In Munich in 1982, Eric Bass and Ines Zeller formed the Sandglass Theater. In 1986, Eric Bass and Ines Zeller Bass moved to Putney, Vermont. Six Sandglass productions earned UNIMA-USA Citations of Excellence: Autumn Portraits (1980), Sand (1985), Invitations to Heaven (1986), The Village Child (1993), Never Been Anywhere (1996), and Isidor’s Cheek (1997), performed by Ines Zeller Bass, directed by Eric Bass.

Eric Bass directed Bertolt Brecht’s Caucasian Chalk Circle (1996) for the New York Henson Festival. Also in 1996, Sandglass opened a 60-seat theatre in Putney, Vermont, which regularly brings international artists to this small rural town. Sandglass began the Puppets in the Green Mountain International Festival in 1997, and have presented international artists from more than 18 countries. In 2001, Eric founded an annual three-week intensive training workshop in puppet theatre affiliated with Marlboro College Summer Theatre Institute.

Recent work includes: The Pig Act (2000), One Way Street (2001), Between Sand and Stars (2003), The Story of the Dog (in collaboration with Sovanna Phum, Phnom Penh, Cambodia, 2005), Richard 3.5: Light Ruminations on Murder (2006), All Weather Ballads: A Love Story, D-Generation: An Exaltation of Larks. Among the artists of Sandglass include award-winning puppeteers, David Regan, Finn Campman, and Barbara Whitney.

Eric Bass is recognized as a leading creator of serious adult puppet theatre. His company has toured 24 countries performing in theatres and festivals. His work is intentionally challenging to the intellect and the emotions. Often visible on stage, he endows his characters with strong, precise movements, and yet the visual impression is dream-like and open to interpretation. By intertwining the use of masks, tabletop rod puppets and a combination of the two, his production, Autumn Portraits, concentrates on the relationship between puppeteer and his puppets.

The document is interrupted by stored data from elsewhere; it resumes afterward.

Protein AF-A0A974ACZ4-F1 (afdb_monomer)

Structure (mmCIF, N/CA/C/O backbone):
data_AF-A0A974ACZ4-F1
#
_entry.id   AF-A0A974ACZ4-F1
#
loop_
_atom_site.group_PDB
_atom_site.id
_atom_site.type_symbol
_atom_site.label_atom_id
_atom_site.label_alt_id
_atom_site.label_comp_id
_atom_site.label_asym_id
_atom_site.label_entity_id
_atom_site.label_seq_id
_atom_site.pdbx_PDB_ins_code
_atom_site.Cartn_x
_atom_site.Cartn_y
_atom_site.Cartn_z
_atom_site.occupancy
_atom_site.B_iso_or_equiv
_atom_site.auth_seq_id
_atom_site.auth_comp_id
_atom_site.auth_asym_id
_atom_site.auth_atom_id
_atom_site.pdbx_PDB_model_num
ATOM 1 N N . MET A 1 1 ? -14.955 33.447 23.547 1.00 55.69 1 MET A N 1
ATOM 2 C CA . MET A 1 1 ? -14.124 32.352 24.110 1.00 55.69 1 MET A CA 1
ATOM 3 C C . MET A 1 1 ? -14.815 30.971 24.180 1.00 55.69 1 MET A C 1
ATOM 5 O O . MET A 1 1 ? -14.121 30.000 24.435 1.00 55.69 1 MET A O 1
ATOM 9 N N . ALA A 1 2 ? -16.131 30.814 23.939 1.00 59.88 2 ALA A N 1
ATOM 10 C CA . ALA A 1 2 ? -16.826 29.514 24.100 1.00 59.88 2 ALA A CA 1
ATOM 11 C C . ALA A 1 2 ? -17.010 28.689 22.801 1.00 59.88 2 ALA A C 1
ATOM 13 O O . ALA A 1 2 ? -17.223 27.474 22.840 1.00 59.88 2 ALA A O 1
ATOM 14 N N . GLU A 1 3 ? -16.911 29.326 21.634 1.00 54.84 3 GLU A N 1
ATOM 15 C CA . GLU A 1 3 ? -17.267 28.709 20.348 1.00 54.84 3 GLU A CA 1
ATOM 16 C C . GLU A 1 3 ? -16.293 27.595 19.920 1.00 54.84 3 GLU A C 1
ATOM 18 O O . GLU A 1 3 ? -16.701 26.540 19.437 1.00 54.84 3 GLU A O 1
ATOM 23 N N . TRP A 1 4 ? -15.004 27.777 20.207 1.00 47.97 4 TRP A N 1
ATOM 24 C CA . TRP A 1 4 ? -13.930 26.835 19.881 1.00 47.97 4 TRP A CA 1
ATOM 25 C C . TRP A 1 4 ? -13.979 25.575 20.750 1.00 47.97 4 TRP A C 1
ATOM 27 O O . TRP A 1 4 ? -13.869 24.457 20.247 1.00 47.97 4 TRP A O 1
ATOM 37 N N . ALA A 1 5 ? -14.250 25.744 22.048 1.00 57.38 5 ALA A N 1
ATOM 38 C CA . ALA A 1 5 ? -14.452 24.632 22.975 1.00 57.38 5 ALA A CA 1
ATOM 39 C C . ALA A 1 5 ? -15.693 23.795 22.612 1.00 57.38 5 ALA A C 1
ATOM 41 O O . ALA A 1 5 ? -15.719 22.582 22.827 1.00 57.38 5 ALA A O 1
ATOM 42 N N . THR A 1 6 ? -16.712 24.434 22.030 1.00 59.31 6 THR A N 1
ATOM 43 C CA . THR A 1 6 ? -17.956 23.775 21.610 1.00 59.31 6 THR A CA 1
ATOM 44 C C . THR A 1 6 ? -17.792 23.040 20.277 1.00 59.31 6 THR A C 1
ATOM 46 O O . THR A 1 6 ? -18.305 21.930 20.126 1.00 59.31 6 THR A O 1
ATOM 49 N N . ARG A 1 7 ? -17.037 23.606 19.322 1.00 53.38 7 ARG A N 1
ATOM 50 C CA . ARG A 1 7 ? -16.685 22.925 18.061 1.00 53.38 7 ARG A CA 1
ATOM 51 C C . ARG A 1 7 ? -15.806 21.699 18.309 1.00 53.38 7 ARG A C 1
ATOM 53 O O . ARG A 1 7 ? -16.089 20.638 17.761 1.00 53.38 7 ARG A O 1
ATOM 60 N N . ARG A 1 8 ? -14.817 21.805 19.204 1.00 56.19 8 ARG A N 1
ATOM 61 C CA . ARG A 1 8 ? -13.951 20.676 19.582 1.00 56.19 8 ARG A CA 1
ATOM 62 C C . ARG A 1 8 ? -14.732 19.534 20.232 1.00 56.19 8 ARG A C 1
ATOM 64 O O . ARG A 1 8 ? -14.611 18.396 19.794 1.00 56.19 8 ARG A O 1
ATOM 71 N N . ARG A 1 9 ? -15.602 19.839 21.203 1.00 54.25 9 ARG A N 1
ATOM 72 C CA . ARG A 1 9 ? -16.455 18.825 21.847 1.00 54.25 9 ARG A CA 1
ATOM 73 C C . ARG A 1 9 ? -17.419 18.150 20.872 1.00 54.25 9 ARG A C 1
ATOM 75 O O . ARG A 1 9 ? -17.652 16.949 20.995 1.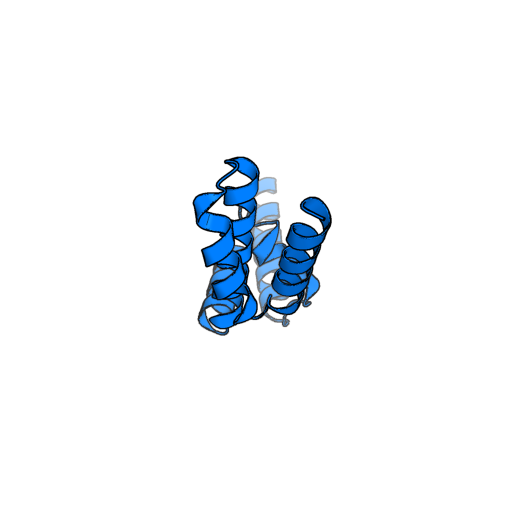00 54.25 9 ARG A O 1
ATOM 82 N N . ARG A 1 10 ? -17.957 18.882 19.889 1.00 55.69 10 ARG A N 1
ATOM 83 C CA . ARG A 1 10 ? -18.789 18.294 18.825 1.00 55.69 10 ARG A CA 1
ATOM 84 C C . ARG A 1 10 ? -17.984 17.374 17.909 1.00 55.69 10 ARG A C 1
ATOM 86 O O . ARG A 1 10 ? -18.435 16.263 17.660 1.00 55.69 10 ARG A O 1
ATOM 93 N N . ALA A 1 11 ? -16.785 17.777 17.488 1.00 48.06 11 ALA A N 1
ATOM 94 C CA . ALA A 1 11 ? -15.898 16.927 16.691 1.00 48.06 11 ALA A CA 1
ATOM 95 C C . ALA A 1 11 ? -15.498 15.639 17.441 1.00 48.06 11 ALA A C 1
ATOM 97 O O . ALA A 1 11 ? -15.583 14.548 16.884 1.00 48.06 11 ALA A O 1
ATOM 98 N N . GLU A 1 12 ? -15.156 15.743 18.730 1.00 53.25 12 GLU A N 1
ATOM 99 C CA . GLU A 1 12 ? -14.834 14.589 19.587 1.00 53.25 12 GLU A CA 1
ATOM 100 C C . GLU A 1 12 ? -16.045 13.670 19.827 1.00 53.25 12 GLU A C 1
ATOM 102 O O . GLU A 1 12 ? -15.903 12.451 19.897 1.00 53.25 12 GLU A O 1
ATOM 107 N N . THR A 1 13 ? -17.253 14.229 19.935 1.00 52.66 13 THR A N 1
ATOM 108 C CA . THR A 1 13 ? -18.487 13.449 20.141 1.00 52.66 13 THR A CA 1
ATOM 109 C C . THR A 1 13 ? -18.913 12.712 18.872 1.00 52.66 13 THR A C 1
ATOM 111 O O . THR A 1 13 ? -19.236 11.529 18.945 1.00 52.66 13 THR A O 1
ATOM 114 N N . ILE A 1 14 ? -18.834 13.368 17.710 1.00 52.91 14 ILE A N 1
ATOM 115 C CA . ILE A 1 14 ? -19.094 12.741 16.407 1.00 52.91 14 ILE A CA 1
ATOM 116 C C . ILE A 1 14 ? -18.071 11.632 16.142 1.00 52.91 14 ILE A C 1
ATOM 118 O O . ILE A 1 14 ? -18.447 10.543 15.721 1.00 52.91 14 ILE A O 1
ATOM 122 N N . SER A 1 15 ? -16.793 11.863 16.456 1.00 54.19 15 SER A N 1
ATOM 123 C CA . SER A 1 15 ? -15.746 10.844 16.340 1.00 54.19 15 SER A CA 1
ATOM 124 C C . SER A 1 15 ? -16.026 9.619 17.223 1.00 54.19 15 SER A C 1
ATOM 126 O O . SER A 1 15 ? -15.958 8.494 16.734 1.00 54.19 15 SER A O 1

Eric Bass is author of “Some Thoughts on the Subject of Educational Theater” (Puppetry Journal, Vol. 43, No. 2).

(See United States of America.)

Bibliography

  • Bass, Eric. “Some Thoughts on the Subject of Educational Theater”. Puppetry Journal. Vol. 43, No. 2, Winter 1991.
  • Gussow, Mel. “Theater: Two Strikingly Visual Shows”. New York Times, 22 Nov. 1981.
  • Latshaw, George. “The Village Child”. Puppetry Journal. Vol. 44, No. 4, Summer 1993.
  • Periale, Andrew, ed. Sandglass Theater: From Thought to Image, 20 Years in Vermont. Putney (VT): Sandglass Theater, 2006.